Somewhere along the way, we were all sold the same lie. That every open door must be walked through. That every invitation must be accepted. That the mark of an ambitious life is a full calendar and a long list of things said yes to.

I want to push back on that today.

Some years ago, I was on a trek with my son, one of several we have done together over the years, including Kilimanjaro and Everest Base Camp. On one of these climbs, partway up, a guide mentioned an additional route, a side peak that most groups did not attempt, but that was technically reachable if we pushed a little harder and gave up a rest day to do it.

It was framed exactly the way opportunities usually are. As a bonus. As something we would regret not doing. As a chance we might never get again.

My son looked at me. I looked at the altitude we still had to cover on the route we had actually trained for. And we said no.

It was not a dramatic decision. Nobody clapped. There was no music. We simply carried on with the climb we had come to do, rested when we needed to rest, and reached the summit we had actually planned for, in the condition we needed to be in to enjoy it.

I think about that moment often, because it captures something I see leaders get wrong constantly, in boardrooms, in careers, in training rooms where I have spent most of my working life.

Not everything dressed up as an opportunity is actually good for you. Some of them are just distractions wearing a better outfit.

The cost nobody puts in the pitch

Every opportunity comes with a price tag, but the price is rarely mentioned upfront. It is paid later, in the currency of attention, energy, and the thing you were originally trying to do, which now gets a little less of you than it deserves.

I have watched capable teams chase a new client, a new market, a new initiative, purely because it was available, not because it fit. I have watched good managers say yes to leading one more project because turning it down felt like admitting weakness.

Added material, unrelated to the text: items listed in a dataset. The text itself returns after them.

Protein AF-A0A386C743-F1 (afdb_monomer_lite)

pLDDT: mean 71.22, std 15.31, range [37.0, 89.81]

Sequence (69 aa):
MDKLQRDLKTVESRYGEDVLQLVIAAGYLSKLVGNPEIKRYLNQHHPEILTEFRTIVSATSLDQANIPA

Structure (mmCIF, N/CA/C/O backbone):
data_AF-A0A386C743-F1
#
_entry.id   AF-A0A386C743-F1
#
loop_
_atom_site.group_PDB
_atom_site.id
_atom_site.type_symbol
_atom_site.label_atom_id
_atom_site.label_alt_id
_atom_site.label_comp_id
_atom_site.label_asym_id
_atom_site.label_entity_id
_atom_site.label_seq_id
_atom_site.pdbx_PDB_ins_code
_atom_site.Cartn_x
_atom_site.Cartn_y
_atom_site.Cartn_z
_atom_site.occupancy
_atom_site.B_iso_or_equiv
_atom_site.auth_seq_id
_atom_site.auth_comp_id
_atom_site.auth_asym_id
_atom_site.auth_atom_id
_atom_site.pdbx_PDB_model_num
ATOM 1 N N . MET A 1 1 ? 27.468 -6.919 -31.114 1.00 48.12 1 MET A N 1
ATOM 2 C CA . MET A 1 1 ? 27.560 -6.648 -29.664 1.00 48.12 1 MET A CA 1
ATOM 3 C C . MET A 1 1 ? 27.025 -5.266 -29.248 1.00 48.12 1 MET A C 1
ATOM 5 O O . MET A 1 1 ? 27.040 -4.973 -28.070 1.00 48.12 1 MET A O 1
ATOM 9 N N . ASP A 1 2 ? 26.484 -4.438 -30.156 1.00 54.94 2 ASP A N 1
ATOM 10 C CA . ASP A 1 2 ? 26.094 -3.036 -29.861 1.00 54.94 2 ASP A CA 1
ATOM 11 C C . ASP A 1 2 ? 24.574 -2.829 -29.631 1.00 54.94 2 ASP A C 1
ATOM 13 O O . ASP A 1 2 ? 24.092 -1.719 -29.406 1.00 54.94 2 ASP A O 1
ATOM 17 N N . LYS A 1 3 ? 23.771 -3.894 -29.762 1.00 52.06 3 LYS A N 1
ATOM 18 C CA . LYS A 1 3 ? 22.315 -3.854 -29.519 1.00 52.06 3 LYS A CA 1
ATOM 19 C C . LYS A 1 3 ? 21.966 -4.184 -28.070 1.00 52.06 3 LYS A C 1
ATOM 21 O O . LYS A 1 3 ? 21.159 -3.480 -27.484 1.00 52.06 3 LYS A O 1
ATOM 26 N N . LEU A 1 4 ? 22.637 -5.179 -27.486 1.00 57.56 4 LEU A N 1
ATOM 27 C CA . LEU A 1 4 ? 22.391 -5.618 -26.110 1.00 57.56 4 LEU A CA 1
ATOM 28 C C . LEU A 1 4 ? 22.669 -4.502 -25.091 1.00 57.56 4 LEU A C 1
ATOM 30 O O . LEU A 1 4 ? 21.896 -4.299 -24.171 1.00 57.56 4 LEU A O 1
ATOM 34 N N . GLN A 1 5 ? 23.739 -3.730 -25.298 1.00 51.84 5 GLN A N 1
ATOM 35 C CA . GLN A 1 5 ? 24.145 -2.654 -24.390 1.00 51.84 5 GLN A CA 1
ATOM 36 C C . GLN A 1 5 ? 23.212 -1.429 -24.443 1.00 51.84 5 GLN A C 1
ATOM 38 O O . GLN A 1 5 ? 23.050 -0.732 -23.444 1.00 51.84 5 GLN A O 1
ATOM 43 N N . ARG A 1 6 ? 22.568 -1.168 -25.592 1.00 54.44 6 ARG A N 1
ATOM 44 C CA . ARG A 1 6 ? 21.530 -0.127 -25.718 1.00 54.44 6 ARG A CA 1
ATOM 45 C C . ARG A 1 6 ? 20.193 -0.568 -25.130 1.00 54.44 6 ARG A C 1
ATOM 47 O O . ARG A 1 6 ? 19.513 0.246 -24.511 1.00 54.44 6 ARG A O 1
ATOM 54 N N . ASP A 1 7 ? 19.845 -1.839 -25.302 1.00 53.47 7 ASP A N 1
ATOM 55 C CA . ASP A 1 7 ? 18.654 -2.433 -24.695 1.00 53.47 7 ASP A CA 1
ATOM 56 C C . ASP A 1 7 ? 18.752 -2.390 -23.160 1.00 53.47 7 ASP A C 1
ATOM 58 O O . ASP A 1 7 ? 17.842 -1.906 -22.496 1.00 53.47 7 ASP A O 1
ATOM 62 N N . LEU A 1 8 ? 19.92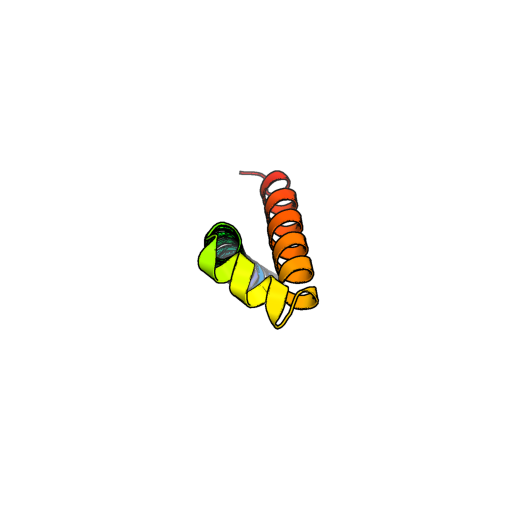8 -2.719 -22.608 1.00 49.78 8 LEU A N 1
ATOM 63 C CA . LEU A 1 8 ? 20.210 -2.664 -21.169 1.00 49.78 8 LEU A CA 1
ATOM 64 C C . LEU A 1 8 ? 20.078 -1.243 -20.594 1.00 49.78 8 LEU A C 1
ATOM 66 O O . LEU A 1 8 ? 19.389 -1.050 -19.601 1.00 49.78 8 LEU A O 1
ATOM 70 N N . LYS A 1 9 ? 20.622 -0.229 -21.281 1.00 52.12 9 LYS A N 1
ATOM 71 C CA . LYS A 1 9 ? 20.457 1.188 -20.897 1.00 52.12 9 LYS A CA 1
ATOM 72 C C . LYS A 1 9 ? 19.005 1.673 -20.945 1.00 52.12 9 LYS A C 1
ATOM 74 O O . LYS A 1 9 ? 18.608 2.541 -20.172 1.00 52.12 9 LYS A O 1
ATOM 79 N N . THR A 1 10 ? 18.217 1.144 -21.878 1.00 51.75 10 THR A N 1
ATOM 80 C CA . THR A 1 10 ? 16.791 1.481 -22.003 1.00 51.75 10 THR A CA 1
ATOM 81 C C . THR A 1 10 ? 15.993 0.840 -20.871 1.00 51.75 10 THR A C 1
ATOM 83 O O . THR A 1 10 ? 15.105 1.477 -20.309 1.00 51.75 10 THR A O 1
ATOM 86 N N . VAL A 1 11 ? 16.351 -0.388 -20.489 1.00 51.91 11 VAL A N 1
ATOM 87 C CA . VAL A 1 11 ? 15.802 -1.069 -19.314 1.00 51.91 11 VAL A CA 1
ATOM 88 C C . VAL A 1 11 ? 16.173 -0.322 -18.032 1.00 51.91 11 VAL A C 1
ATOM 90 O O . VAL A 1 11 ? 15.278 -0.070 -17.240 1.00 51.91 11 VAL A O 1
ATOM 93 N N . GLU A 1 12 ? 17.420 0.125 -17.855 1.00 53.44 12 GLU A N 1
ATOM 94 C CA . GLU A 1 12 ? 17.834 0.936 -16.693 1.00 53.44 12 GLU A CA 1
ATOM 95 C C . GLU A 1 12 ? 17.061 2.261 -16.584 1.00 53.44 12 GLU A C 1
ATOM 97 O O . GLU A 1 12 ? 16.626 2.643 -15.499 1.00 53.44 12 GLU A O 1
ATOM 102 N N . SER A 1 13 ? 16.840 2.953 -17.707 1.00 53.41 13 SER A N 1
ATOM 103 C CA . SER A 1 13 ? 16.101 4.221 -17.704 1.00 53.41 13 SER A CA 1
ATOM 104 C C . SER A 1 13 ? 14.610 4.034 -17.413 1.00 53.41 13 SER A C 1
ATOM 106 O O . SER A 1 13 ? 14.022 4.886 -16.750 1.00 53.41 13 SER A O 1
ATOM 108 N N . ARG A 1 14 ? 13.999 2.932 -17.878 1.00 54.47 14 ARG A N 1
ATOM 109 C CA . ARG A 1 14 ? 12.619 2.577 -17.503 1.00 54.47 14 ARG A CA 1
ATOM 110 C C . ARG A 1 14 ? 12.547 2.122 -16.050 1.00 54.47 14 ARG A C 1
ATOM 112 O O . ARG A 1 14 ? 11.654 2.557 -15.345 1.00 54.47 14 ARG A O 1
ATOM 119 N N . TYR A 1 15 ? 13.540 1.373 -15.570 1.00 53.50 15 TYR A N 1
ATOM 120 C CA . TYR A 1 15 ? 13.659 0.998 -14.159 1.00 53.50 15 TYR A CA 1
ATOM 121 C C . TYR A 1 15 ? 13.641 2.222 -13.244 1.00 53.50 15 TYR A C 1
ATOM 123 O O . TYR A 1 15 ? 12.910 2.223 -12.263 1.00 53.50 15 TYR A O 1
ATOM 131 N N . GLY A 1 16 ? 14.392 3.277 -13.573 1.00 59.06 16 GLY A N 1
ATOM 132 C CA . GLY A 1 16 ? 14.373 4.515 -12.795 1.00 59.06 16 GLY A CA 1
ATOM 133 C C . GLY A 1 16 ? 12.980 5.147 -12.726 1.00 59.06 16 GLY A C 1
ATOM 134 O O . GLY A 1 16 ? 12.506 5.463 -11.639 1.00 59.06 16 GLY A O 1
ATOM 135 N N . GLU A 1 17 ? 12.308 5.295 -13.868 1.00 60.16 17 GLU A N 1
ATOM 136 C CA . GLU A 1 17 ? 10.986 5.929 -13.962 1.00 60.16 17 GLU A CA 1
ATOM 137 C C . GLU A 1 17 ? 9.868 5.080 -13.330 1.00 60.16 17 GLU A C 1
ATOM 139 O O . GLU A 1 17 ? 9.067 5.599 -12.552 1.00 60.16 17 GLU A O 1
ATOM 144 N N . ASP A 1 18 ? 9.854 3.771 -13.585 1.00 66.06 18 ASP A N 1
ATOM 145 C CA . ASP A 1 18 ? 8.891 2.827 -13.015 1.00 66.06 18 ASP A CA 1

In my own work, I have said yes to sessions and proposals I should have declined, simply because the invitation felt flattering.

None of these were bad opportunities in isolation. They were simply not our opportunities, not right then, and saying yes to them meant saying a quieter, less visible no to something that already had our name on it.

The question that actually matters

The real skill in leadership, and in life, is not spotting opportunities. Opportunities are everywhere, and they multiply the moment you start looking successful. The real skill is developing a sharp enough sense of your own purpose that you can look at a shiny option and ask a simple question: does this serve what I am actually here to do, or does it just feel good to be asked?

On that mountain, the extra peak was real. The chance was real. But so was the climb we had committed to, and so were our bodies, which needed every reserve for the summit that mattered to us.

We reached it. Slowly, tired, and together. I do not think about the peak we skipped. I think about the one we stood on.

A closing thought

If you are a leader, a parent, or simply someone trying to build something that lasts, let this be your permission slip. You do not owe every opportunity a yes. You do not even owe it consideration beyond the one question that counts: does this take me closer to what I actually set out to do, or further away from it, dressed up as progress?

Not everything is an opportunity. Some things are just very well disguised distractions. Learn to tell the difference, and protect the climb you actually came to make.

Everything teaches. That side peak taught me more by being refused than it ever would have by being climbed.